Suddenly, the trends made sense. **The data reflected declining obituary submissions more than anything, skewing the underlying death trends.** Lower circulation meant fewer obituaries, likely with more submissions from older, traditional readers.
This highlights a vital data analysis lesson: **correlation isn’t causation.** The obituary data showed a trend, but it was driven by changing data collection (newspaper circulation), not a real societal shift in mortality.
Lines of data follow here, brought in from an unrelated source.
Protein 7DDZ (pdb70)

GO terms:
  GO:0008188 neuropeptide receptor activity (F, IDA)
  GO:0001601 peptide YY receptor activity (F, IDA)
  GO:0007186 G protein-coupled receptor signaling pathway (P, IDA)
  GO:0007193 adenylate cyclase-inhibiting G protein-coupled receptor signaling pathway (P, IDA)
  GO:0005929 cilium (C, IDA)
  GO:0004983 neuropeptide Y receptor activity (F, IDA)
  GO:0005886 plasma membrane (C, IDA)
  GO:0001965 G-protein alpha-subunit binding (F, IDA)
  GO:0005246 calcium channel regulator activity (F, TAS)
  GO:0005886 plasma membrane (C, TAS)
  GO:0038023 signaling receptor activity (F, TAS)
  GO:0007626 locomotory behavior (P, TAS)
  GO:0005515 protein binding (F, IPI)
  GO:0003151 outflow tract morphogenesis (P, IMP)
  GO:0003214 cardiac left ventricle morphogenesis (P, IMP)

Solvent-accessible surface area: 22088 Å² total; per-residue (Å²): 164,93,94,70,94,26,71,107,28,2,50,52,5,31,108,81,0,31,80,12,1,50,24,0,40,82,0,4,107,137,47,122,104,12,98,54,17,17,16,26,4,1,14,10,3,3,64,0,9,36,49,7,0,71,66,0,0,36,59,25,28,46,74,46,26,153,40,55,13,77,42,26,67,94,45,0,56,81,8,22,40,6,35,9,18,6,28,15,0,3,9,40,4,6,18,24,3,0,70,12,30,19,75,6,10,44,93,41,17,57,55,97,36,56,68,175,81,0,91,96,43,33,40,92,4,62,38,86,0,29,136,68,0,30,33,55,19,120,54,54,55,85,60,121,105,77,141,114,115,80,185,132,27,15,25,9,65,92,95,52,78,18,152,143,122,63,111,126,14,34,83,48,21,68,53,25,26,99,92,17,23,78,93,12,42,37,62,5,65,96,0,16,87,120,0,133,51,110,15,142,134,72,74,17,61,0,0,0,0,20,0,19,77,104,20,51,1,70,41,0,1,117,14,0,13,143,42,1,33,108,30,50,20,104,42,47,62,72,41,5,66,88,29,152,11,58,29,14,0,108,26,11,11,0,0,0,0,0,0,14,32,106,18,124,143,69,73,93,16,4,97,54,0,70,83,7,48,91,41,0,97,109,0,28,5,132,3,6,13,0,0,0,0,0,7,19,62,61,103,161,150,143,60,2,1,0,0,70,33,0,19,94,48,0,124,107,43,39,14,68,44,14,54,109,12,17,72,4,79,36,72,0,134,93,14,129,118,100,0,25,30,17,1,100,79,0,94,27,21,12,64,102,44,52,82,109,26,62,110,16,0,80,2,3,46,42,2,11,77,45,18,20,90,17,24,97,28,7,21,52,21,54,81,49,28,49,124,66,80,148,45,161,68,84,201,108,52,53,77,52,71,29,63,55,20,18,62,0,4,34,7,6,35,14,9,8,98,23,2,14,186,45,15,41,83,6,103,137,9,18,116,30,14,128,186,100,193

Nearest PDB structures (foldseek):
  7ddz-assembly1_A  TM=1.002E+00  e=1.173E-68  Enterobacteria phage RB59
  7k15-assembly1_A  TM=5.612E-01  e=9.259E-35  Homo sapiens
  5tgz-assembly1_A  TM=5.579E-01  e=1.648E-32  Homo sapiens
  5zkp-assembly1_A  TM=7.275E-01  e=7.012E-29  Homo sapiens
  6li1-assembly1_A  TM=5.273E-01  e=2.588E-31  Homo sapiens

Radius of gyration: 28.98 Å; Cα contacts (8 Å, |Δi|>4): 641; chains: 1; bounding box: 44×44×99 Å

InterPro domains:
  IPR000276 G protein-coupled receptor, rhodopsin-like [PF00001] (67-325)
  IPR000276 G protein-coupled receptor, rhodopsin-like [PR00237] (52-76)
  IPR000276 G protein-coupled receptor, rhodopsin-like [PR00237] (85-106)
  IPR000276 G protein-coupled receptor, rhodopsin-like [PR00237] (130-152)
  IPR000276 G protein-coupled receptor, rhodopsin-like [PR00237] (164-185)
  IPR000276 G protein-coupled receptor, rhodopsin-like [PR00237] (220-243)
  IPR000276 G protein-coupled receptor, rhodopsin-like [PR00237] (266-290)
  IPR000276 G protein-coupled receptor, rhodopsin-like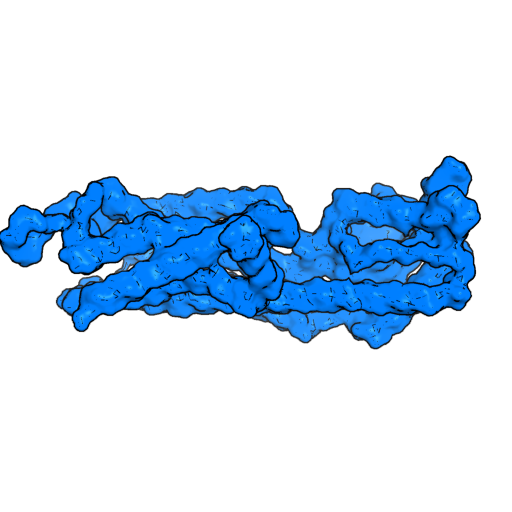 [PR00237] (307-333)
  IPR000276 G protein-coupled receptor, rhodopsin-like [PS00237] (136-152)
  IPR000276 G protein-coupled receptor, rhodopsin-like [SM01381] (61-340)
  IPR000611 Neuropeptide Y receptor family [PR01012] (77-89)
  IPR000611 Neuropeptide Y receptor family [PR01012] (107-119)
  IPR000611 Neuropeptide Y receptor family [PR01012] (130-145)
  IPR000611 Neuropeptide Y receptor family [PR01012] (312-321)
  IPR000611 Neuropeptide Y receptor family [PR01012] (323-336)
  IPR001358 Neuropeptide Y2 receptor [PR01014] (2-19)
  IPR001358 Neuropeptide Y2 receptor [PR01014] (26-42)
  IPR001358 Neuropeptide Y2 receptor [PR01014] (42-59)
  IPR001358 Neuropeptide Y2 receptor [PR01014] (179-192)
  IPR001358 Neuropeptide Y2 receptor [PR01014] (193-208)

Organism: Homo sapiens (NCBI:txid9606)

Structure (mmCIF, N/CA/C/O backbone):
data_7DDZ
#
_entry.id   7DDZ
#
_cell.length_a   96.420
_cell.length_b   50.863
_cell.length_c   184.629
_cell.angle_alpha   90.000
_cell.angle_beta   90.667
_cell.angle_gamma   90.000
#
_symmetry.space_group_name_H-M   'C 1 2 1'
#
loop_
_entity.id
_entity.type
_entity.pdbx_description
1 polymer 'Human Neuropeptide Y Y2 Receptor fusion protein'
2 non-polymer ~{N}-[4-[4-[(1~{S})-2-(diethylamino)-2-oxidanylidene-1-phenyl-ethyl]piperazin-1-yl]-3-fluoranyl-phenyl]-2-pyridin-3-yl-benzamide
3 non-polymer 'FLAVIN MONONUCLEOTIDE'
#
loop_
_atom_site.group_PDB
_atom_site.id
_atom_site.type_symbol
_atom_site.label_atom_id
_atom_site.label_alt_id
_atom_site.label_comp_id
_atom_site.label_asym_id
_atom_site.label_entity_id
_atom_site.label_seq_id
_atom_site.pdbx_PDB_ins_code
_atom_site.Cartn_x
_atom_site.Cartn_y
_atom_site.Cartn_z
_atom_site.occupancy
_atom_site.B_iso_or_equiv
_atom_site.auth_seq_id
_atom_site.auth_comp_id
_atom_site.auth_asym_id
_atom_site.auth_atom_id
_atom_site.pdbx_PDB_model_num
ATOM 1 N N . GLU A 1 211 ? -32.00400 -15.93200 56.68200 1.000 118.36946 48 GLU A N 1
ATOM 2 C CA . GLU A 1 211 ? -30.86800 -15.23000 57.27600 1.000 121.44351 48 GLU A CA 1
ATOM 3 C C . GLU A 1 211 ? -30.47100 -14.00600 56.44300 1.000 118.52474 48 GLU A C 1
ATOM 4 O O . GLU A 1 211 ? -30.01500 -14.13500 55.30800 1.000 114.48478 48 GLU A O 1
ATOM 10 N N . VAL A 1 212 ? -30.63900 -12.81500 57.02300 1.000 118.07995 49 VAL A N 1
ATOM 11 C CA . VAL A 1 212 ? -30.43200 -11.58100 56.26800 1.000 112.82405 49 VAL A CA 1
ATOM 12 C C . VAL A 1 212 ? -28.94900 -11.32300 56.02600 1.000 112.51612 49 VAL A C 1
ATOM 13 O O . VAL A 1 212 ? -28.57200 -10.77200 54.98300 1.000 113.18726 49 VAL A O 1
ATOM 17 N N . GLN A 1 213 ? -28.08100 -11.74100 56.95000 1.000 113.70047 50 GLN A N 1
ATOM 18 C CA . GLN A 1 213 ? -26.65500 -11.47300 56.79000 1.000 111.53179 50 GLN A CA 1
ATOM 19 C C . GLN A 1 213 ? -26.07800 -12.18800 55.57000 1.000 115.29014 50 GLN A C 1
ATOM 20 O O . GLN A 1 213 ? -25.26500 -11.61200 54.83800 1.000 117.80097 50 GLN A O 1
ATOM 26 N N . VAL A 1 214 ? -26.49700 -13.42900 55.31700 1.000 114.45056 51 VAL A N 1
ATOM 27 C CA . VAL A 1 214 ? -25.95900 -14.16100 54.17000 1.000 111.90289 51 VAL A CA 1
ATOM 28 C C . VAL A 1 214 ? -26.57800 -13.68300 52.84900 1.000 109.26836 51 VAL A C 1
ATOM 29 O O . VAL A 1 214 ? -25.90000 -13.66900 51.81300 1.000 109.87633 51 VAL A O 1
ATOM 33 N N . VAL A 1 215 ? -27.85300 -13.27900 52.85100 1.000 107.32339 52 VAL A N 1
ATOM 34 C CA . VAL A 1 215 ? -28.47200 -12.74800 51.63800 1.000 102.62809 52 VAL A CA 1
ATOM 35 C C . VAL A 1 215 ? -27.78700 -11.45800 51.20300 1.000 104.78362 52 VAL A C 1
ATOM 3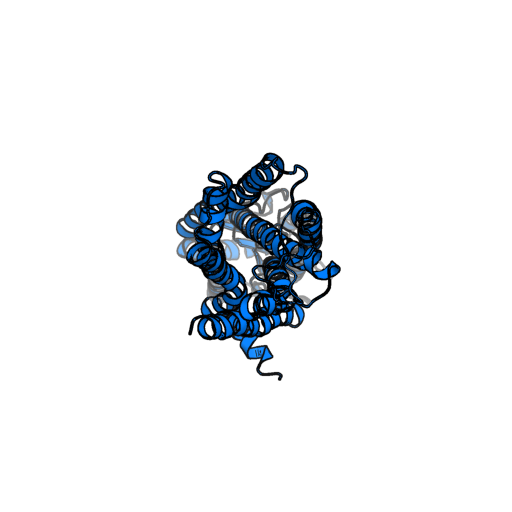6 O O . VAL A 1 215 ? -27.73600 -11.15800 50.00300 1.000 105.62845 52 VAL A O 1
ATOM 40 N N . LEU A 1 216 ? -27.20700 -10.70900 52.14100 1.000 107.51552 53 LEU A N 1
ATOM 41 C CA . LEU A 1 216 ? -26.38300 -9.55400 51.80100 1.000 107.02862 53 LEU A CA 1
ATOM 42 C C . LEU A 1 216 ? -24.90300 -9.90200 51.63900 1.000 102.27279 53 LEU A C 1
ATOM 43 O O . LEU A 1 216 ? -24.15500 -9.09200 51.08000 1.000 96.83266 53 LEU A O 1
ATOM 48 N N . ILE A 1 217 ? -24.46900 -11.08200 52.10400 1.000 100.20149 54 ILE A N 1
ATOM 49 C CA . ILE A 1 217 ? -23.10600 -11.55300 51.83500 1.000 97.94859 54 ILE A CA 1
ATOM 50 C C . ILE A 1 217 ? -22.87400 -11.67300 50.33200 1.000 98.37495 54 ILE A C 1
ATOM 51 O O . ILE A 1 217 ? -21.93000 -11.09200 49.78400 1.000 104.15196 54 ILE A O 1
ATOM 56 N N . LEU A 1 218 ? -23.73400 -12.42900 49.64100 1.000 95.67463 55 LEU A N 1
ATOM 57 C CA . LEU A 1 218 ? -23.53400 -12.71100 48.22300 1.000 96.68001 55 LEU A CA 1
ATOM 58 C C . LEU A 1 218 ? -24.18100 -11.68300 47.29900 1.000 94.51133 55 LEU A C 1
ATOM 59 O O . LEU A 1 218 ? -23.89500 -11.68400 46.09300 1.000 89.04489 55 LEU A O 1
ATOM 64 N N . ALA A 1 219 ? -25.03900 -10.80500 47.82500 1.000 97.17218 56 ALA A N 1
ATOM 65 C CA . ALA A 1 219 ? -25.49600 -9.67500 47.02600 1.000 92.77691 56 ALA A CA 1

Always consider context and hidden factors influencing your data, sometimes the real story is in the data collection itself.
I love this post for leading off with a chart that implies one thing and then explaining quite cogently why the obvious conclusion is illusory.
Usually that’s the job of the commenters but in this case I can only slow clap.
Any thoughts about the apparent seasonality – in most years there’s a drop in the average age in obituaries appearing in late spring/early summer?
Before going on, recognize I am not familiar with German data specifically and am assuming it is similar to the US. I think there are a few factors that explain the increase, as someone who works in life insurance in the US:
1. A greater percentage of the population is 80+ in 2024 vs 2013. Thus the rise in the average age is partially reflective of the fact that there are more 80+ year olds to die in 2024 vs 2013.
2. Mortality improved significantly from 2013-2019. At least in the US, they slowed significantly thereafter, but my understanding is that has not been the case in Europe, Canada, and Australia.
3. A lot of the mortality improvements have been concentrated in the older ages, which, especially when coupled with 1. and 2. would push the percentage of 80+ deaths higher.